The current stable 2.6 kernel is 2.6.27.4, released with a number of important fixes on October 25. Previously, 2.6.25.19, 2.6.26.7, and 2.6.27.3 were released on October 22. There will probably only be one more stable update for the 2.6.25 and 2.6.26 kernels, so users who are dependent on those updates may want to start thinking about moving to 2.6.27.
Kernel development news
Quotes of the week
In the end, to what good is Linux in those devices? Definitely not to any benefit of the user. It's to the benefit of the handset maker, who can skip a pretty expensive Windows Mobile licensing fee. Oh and, yes, they get better memory management than on Symbian ;)
That's the brave new world. It makes me sick.
Interview videos from the Kernel Summit
The Linux Foundation has produced a whole pile of video interviews with kernel developers from this year's Kernel Summit. Short 5-10 minute interviews with 15 different kernel developers are available. You can watch interviews with Linus Torvalds, Ted Ts'o, Greg Kroah-Hartman, and many others including LWN Executive Editor Jonathan Corbet. Videos are available in both Ogg and Flash formats.Closing out the 2.6.28 merge window
About 1000 changesets were merged after the previous summary was posted here. Much of those came from architecture-specific trees. Other changes merged this time around include:
- There are new drivers for
Mellanox ConnectX 10GbE network adapters,
PowerPC PPC40x and PPC44x GPIO controllers,
Panasonic "Let's Note" laptop special keys,
Sharp SL-6000 backlight and LCD devices,
Dialog Semiconductor DA9030/DA9034 backlight devices,
Tabletkiosk Sahara Touch-iT backlight devices, and
Toshiba TX4939 SoC ATA controllers.
- One more not-ready-for-prime-time driver was merged via the staging
tree; this one supports Redrapids Pocket Change cardbus devices. The
staging tree also brought an extensive set of fixes to the drivers
added earlier in the merge window.
- The kernel has gained support for ultra-wideband
protocol stacks. UWB can be used for normal networking, but the
immediate application is wireless USB, which will be
supported in 2.6.28.
- The ACPI docking station code has gained support for bay and battery
hotplug events.
- The IA64 architecture now supports Xen. Also added to IA64 is support
for DMA remapping devices (IOMMUs).
- Support for kdump has
been added to the PowerPC architecture.
- The 9P (Plan9) filesystem now has RDMA support.
Changes visible to kernel developers include:
- There is a new core_param() macro:
core_param(name, var, type, perm);
Its purpose is to define "core" parameters and let them be represented in /sys/module/kernel/parameters.
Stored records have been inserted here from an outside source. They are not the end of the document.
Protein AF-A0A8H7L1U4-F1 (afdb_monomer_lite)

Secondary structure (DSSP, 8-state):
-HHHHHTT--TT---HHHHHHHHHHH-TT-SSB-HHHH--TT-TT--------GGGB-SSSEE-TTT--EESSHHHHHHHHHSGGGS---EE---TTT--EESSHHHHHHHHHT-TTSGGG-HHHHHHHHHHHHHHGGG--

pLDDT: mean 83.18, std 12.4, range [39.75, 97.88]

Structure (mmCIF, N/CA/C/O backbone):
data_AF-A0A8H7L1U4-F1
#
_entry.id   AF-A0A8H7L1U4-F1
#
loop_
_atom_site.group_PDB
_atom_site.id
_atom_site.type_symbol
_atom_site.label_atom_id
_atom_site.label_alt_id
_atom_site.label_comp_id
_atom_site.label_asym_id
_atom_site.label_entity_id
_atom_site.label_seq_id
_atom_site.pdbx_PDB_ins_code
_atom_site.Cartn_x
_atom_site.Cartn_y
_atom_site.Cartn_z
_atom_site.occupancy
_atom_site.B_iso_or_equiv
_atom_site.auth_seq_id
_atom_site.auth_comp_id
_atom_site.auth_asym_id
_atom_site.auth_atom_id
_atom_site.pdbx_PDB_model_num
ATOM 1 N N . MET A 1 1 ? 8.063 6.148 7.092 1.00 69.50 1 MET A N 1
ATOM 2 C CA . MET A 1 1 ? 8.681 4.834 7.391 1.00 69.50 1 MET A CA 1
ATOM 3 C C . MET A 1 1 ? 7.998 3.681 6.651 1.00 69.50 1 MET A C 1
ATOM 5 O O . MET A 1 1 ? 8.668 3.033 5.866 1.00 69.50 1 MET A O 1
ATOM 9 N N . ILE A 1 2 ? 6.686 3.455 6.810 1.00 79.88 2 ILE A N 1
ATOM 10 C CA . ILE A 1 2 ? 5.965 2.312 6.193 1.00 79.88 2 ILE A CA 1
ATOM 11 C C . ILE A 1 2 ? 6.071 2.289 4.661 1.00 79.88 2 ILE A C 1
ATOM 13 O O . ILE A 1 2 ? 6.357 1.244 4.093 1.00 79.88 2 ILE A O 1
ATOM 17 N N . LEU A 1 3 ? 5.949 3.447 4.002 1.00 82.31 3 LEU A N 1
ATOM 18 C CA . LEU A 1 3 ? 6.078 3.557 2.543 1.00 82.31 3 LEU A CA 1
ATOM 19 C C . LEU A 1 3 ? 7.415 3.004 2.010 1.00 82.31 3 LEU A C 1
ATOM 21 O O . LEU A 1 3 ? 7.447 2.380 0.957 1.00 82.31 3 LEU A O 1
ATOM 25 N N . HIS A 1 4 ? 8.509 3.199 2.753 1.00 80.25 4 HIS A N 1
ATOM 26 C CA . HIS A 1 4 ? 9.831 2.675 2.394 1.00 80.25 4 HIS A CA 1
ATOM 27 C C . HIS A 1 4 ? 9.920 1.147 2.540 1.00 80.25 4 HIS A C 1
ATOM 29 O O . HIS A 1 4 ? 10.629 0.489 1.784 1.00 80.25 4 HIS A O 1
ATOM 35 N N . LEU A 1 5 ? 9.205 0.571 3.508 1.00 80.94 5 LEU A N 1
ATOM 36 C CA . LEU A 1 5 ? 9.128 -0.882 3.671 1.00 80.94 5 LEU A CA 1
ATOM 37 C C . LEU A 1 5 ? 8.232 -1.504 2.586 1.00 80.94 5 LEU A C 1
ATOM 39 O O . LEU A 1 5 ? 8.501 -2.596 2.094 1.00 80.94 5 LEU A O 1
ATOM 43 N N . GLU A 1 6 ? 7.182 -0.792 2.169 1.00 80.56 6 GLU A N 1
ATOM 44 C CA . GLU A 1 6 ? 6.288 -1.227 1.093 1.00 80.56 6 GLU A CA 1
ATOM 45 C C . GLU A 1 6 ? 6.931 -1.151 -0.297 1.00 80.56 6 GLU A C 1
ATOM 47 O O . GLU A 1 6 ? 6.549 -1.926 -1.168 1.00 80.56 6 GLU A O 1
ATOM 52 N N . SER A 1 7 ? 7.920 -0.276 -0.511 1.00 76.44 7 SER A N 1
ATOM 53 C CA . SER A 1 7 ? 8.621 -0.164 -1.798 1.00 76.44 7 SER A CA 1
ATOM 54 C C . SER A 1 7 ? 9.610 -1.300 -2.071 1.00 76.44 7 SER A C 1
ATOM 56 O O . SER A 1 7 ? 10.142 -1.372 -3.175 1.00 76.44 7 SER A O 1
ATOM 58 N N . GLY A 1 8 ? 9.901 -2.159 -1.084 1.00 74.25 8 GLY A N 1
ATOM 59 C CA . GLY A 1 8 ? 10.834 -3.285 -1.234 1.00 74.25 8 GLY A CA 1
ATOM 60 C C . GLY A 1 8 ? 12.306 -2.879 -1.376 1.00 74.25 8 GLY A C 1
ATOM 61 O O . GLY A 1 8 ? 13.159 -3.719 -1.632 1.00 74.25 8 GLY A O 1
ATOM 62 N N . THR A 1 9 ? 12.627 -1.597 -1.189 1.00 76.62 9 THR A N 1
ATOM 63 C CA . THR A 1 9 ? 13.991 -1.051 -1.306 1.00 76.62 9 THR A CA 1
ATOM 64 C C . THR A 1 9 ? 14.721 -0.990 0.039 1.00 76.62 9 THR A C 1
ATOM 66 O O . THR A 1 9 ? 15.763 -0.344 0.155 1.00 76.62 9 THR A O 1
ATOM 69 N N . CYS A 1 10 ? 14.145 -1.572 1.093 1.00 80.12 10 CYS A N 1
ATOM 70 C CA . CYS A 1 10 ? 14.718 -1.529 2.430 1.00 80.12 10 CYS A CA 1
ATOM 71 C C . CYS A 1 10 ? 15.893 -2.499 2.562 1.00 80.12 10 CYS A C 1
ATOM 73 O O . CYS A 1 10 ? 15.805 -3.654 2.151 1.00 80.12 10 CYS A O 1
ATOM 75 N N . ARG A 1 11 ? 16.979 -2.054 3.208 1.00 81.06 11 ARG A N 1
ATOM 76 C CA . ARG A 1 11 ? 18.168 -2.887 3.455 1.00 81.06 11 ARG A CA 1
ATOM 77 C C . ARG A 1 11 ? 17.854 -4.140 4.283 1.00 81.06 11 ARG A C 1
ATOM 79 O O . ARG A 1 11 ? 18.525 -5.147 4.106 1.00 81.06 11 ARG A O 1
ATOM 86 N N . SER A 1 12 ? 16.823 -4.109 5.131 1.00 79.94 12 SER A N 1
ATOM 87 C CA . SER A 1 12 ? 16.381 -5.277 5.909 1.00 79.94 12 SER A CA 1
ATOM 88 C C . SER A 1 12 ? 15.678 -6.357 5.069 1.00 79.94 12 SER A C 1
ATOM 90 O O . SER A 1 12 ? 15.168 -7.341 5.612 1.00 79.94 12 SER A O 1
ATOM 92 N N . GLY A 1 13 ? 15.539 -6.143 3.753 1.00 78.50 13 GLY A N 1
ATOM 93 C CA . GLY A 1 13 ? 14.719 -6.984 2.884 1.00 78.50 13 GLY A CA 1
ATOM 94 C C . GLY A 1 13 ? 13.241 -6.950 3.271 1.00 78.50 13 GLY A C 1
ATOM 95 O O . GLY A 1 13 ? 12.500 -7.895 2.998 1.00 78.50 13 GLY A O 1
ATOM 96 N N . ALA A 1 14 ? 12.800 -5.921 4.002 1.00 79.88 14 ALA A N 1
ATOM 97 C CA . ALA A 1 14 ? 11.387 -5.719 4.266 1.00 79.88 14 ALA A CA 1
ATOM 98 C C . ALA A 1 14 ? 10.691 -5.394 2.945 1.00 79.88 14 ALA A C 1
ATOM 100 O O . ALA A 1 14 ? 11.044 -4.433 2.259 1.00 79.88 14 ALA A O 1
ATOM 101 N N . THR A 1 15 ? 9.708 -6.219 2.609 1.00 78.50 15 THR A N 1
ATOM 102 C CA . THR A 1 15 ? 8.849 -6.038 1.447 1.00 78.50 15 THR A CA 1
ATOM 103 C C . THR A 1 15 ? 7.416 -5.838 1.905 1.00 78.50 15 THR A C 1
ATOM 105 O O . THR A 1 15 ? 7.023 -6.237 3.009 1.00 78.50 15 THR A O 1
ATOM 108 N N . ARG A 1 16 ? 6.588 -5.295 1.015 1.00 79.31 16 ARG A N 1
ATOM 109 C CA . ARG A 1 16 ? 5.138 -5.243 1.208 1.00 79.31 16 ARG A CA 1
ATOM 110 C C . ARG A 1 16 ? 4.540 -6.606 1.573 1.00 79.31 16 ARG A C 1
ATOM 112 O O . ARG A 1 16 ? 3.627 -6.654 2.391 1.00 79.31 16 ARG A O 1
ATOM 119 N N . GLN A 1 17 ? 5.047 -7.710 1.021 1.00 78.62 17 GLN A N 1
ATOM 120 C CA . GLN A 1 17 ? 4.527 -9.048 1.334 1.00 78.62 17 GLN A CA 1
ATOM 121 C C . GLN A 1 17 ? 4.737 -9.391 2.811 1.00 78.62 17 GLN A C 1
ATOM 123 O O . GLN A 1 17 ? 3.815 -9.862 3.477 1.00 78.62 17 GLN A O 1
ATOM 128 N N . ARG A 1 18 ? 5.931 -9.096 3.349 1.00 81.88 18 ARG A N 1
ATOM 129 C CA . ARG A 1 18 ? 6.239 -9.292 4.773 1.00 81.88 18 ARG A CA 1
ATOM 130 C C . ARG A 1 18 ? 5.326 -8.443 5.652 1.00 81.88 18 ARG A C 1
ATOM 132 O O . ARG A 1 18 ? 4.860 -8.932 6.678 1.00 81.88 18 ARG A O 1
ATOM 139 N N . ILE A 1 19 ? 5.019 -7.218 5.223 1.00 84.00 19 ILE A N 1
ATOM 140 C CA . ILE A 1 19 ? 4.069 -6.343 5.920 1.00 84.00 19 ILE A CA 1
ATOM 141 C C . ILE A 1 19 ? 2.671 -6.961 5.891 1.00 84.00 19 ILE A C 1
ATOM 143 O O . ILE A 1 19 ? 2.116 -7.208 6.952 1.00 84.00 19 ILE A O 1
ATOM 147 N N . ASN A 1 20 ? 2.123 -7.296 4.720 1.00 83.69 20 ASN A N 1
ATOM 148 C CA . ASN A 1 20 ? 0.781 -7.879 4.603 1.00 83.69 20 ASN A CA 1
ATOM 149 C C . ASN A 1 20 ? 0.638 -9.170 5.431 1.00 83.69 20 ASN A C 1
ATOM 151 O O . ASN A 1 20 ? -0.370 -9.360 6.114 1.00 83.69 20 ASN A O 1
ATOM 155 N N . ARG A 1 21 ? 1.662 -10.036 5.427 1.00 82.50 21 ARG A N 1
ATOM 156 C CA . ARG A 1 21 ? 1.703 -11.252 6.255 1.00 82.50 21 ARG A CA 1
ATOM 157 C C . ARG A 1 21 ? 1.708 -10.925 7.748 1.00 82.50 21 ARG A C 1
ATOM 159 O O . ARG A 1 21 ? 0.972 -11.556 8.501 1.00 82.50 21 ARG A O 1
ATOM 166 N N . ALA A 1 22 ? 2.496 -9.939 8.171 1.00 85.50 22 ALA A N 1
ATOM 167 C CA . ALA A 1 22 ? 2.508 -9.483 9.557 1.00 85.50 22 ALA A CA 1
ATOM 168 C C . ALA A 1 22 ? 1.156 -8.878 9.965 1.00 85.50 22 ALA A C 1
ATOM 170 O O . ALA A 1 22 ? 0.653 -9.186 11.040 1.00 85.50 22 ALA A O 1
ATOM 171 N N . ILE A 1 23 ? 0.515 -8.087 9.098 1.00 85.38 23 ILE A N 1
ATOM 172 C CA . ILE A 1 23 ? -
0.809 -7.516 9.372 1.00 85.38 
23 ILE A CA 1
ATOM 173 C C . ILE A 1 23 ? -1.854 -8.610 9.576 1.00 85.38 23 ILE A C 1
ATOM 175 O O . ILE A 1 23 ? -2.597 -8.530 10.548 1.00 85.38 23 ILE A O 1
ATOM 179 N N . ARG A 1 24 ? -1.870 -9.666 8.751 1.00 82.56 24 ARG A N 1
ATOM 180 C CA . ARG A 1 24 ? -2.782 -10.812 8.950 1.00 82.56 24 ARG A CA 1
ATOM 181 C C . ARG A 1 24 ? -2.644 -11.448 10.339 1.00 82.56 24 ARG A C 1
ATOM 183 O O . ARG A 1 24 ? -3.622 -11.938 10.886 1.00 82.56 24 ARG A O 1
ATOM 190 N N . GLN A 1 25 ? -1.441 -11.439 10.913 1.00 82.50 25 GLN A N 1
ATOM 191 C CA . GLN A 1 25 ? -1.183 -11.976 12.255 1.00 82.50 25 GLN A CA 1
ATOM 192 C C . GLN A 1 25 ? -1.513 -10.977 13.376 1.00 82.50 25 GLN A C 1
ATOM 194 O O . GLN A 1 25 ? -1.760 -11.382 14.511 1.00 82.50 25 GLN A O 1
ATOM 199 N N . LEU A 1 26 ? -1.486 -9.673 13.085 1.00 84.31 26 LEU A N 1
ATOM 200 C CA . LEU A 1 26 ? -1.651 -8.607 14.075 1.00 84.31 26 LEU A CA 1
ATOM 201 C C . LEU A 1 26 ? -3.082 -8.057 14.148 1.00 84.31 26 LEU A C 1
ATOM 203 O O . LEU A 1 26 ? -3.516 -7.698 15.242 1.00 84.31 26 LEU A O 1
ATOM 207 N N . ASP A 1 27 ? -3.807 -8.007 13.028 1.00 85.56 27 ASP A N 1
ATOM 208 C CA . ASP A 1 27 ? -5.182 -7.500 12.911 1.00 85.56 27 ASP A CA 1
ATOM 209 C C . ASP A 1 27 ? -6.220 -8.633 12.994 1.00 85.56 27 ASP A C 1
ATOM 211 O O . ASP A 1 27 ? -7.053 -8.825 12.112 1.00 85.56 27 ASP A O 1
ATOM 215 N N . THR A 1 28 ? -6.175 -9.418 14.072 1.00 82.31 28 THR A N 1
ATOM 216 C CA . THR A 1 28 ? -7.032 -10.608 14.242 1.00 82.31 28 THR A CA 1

- It is now possible to create a workqueue running at realtime priority
with:
struct workqueue_struct *create_rt_workqueue(const char *name);
- The block driver API has changed considerably, with the inode
and file parameters being removed from most block device
operations. The new API looks like this:
struct block_device_operations { int (*open) (struct block_device *bdev, fmode_t mode); int (*release) (struct gendisk *gd, fmode_t mode); int (*locked_ioctl) (struct block_device *bdev, fmode_t mode, unsigned cmd, unsigned long arg); int (*ioctl) (struct block_device *bdev, fmode_t mode, unsigned cmd, unsigned long arg); int (*compat_ioctl) (struct block_device *bdev, fmode_t mode, unsigned cmd, unsigned long arg); int (*direct_access) (struct block_device *bdev, sector_t sector, void **kaddr, unsigned long *pfn); int (*media_changed) (struct gendisk *gd); int (*revalidate_disk) (struct gendisk *gd); int (*getgeo)(struct block_device *bdev, struct hd_geometry *geo); struct module *owner; };
The new prototypes do away with the file and inode structure pointers which were passed in previous kernels. Note that the ioctl() method is now called without the big kernel lock; code needing BKL protection must explicitly define a locked_ioctl() function instead.
- The range timer API has been merged; callers can now specify a time period in which they would like the timeout to be delivered. The kernel can then take advantage of the range to coalesce wakeups and keep the processor idle for longer periods.
This time around, linux-next maintainer Stephen Rothwell has put together a list of linux-next patches which did not get into 2.6.28. Perhaps the biggest omission was the credentials work, which seemed poised to go in this time around. Other changes which failed to get merged include the message catalog code (which looks like it will need a change of approach) and TOMOYO Linux (which seems to be caught up in the same old "new security module with pathname-based rules" swamp).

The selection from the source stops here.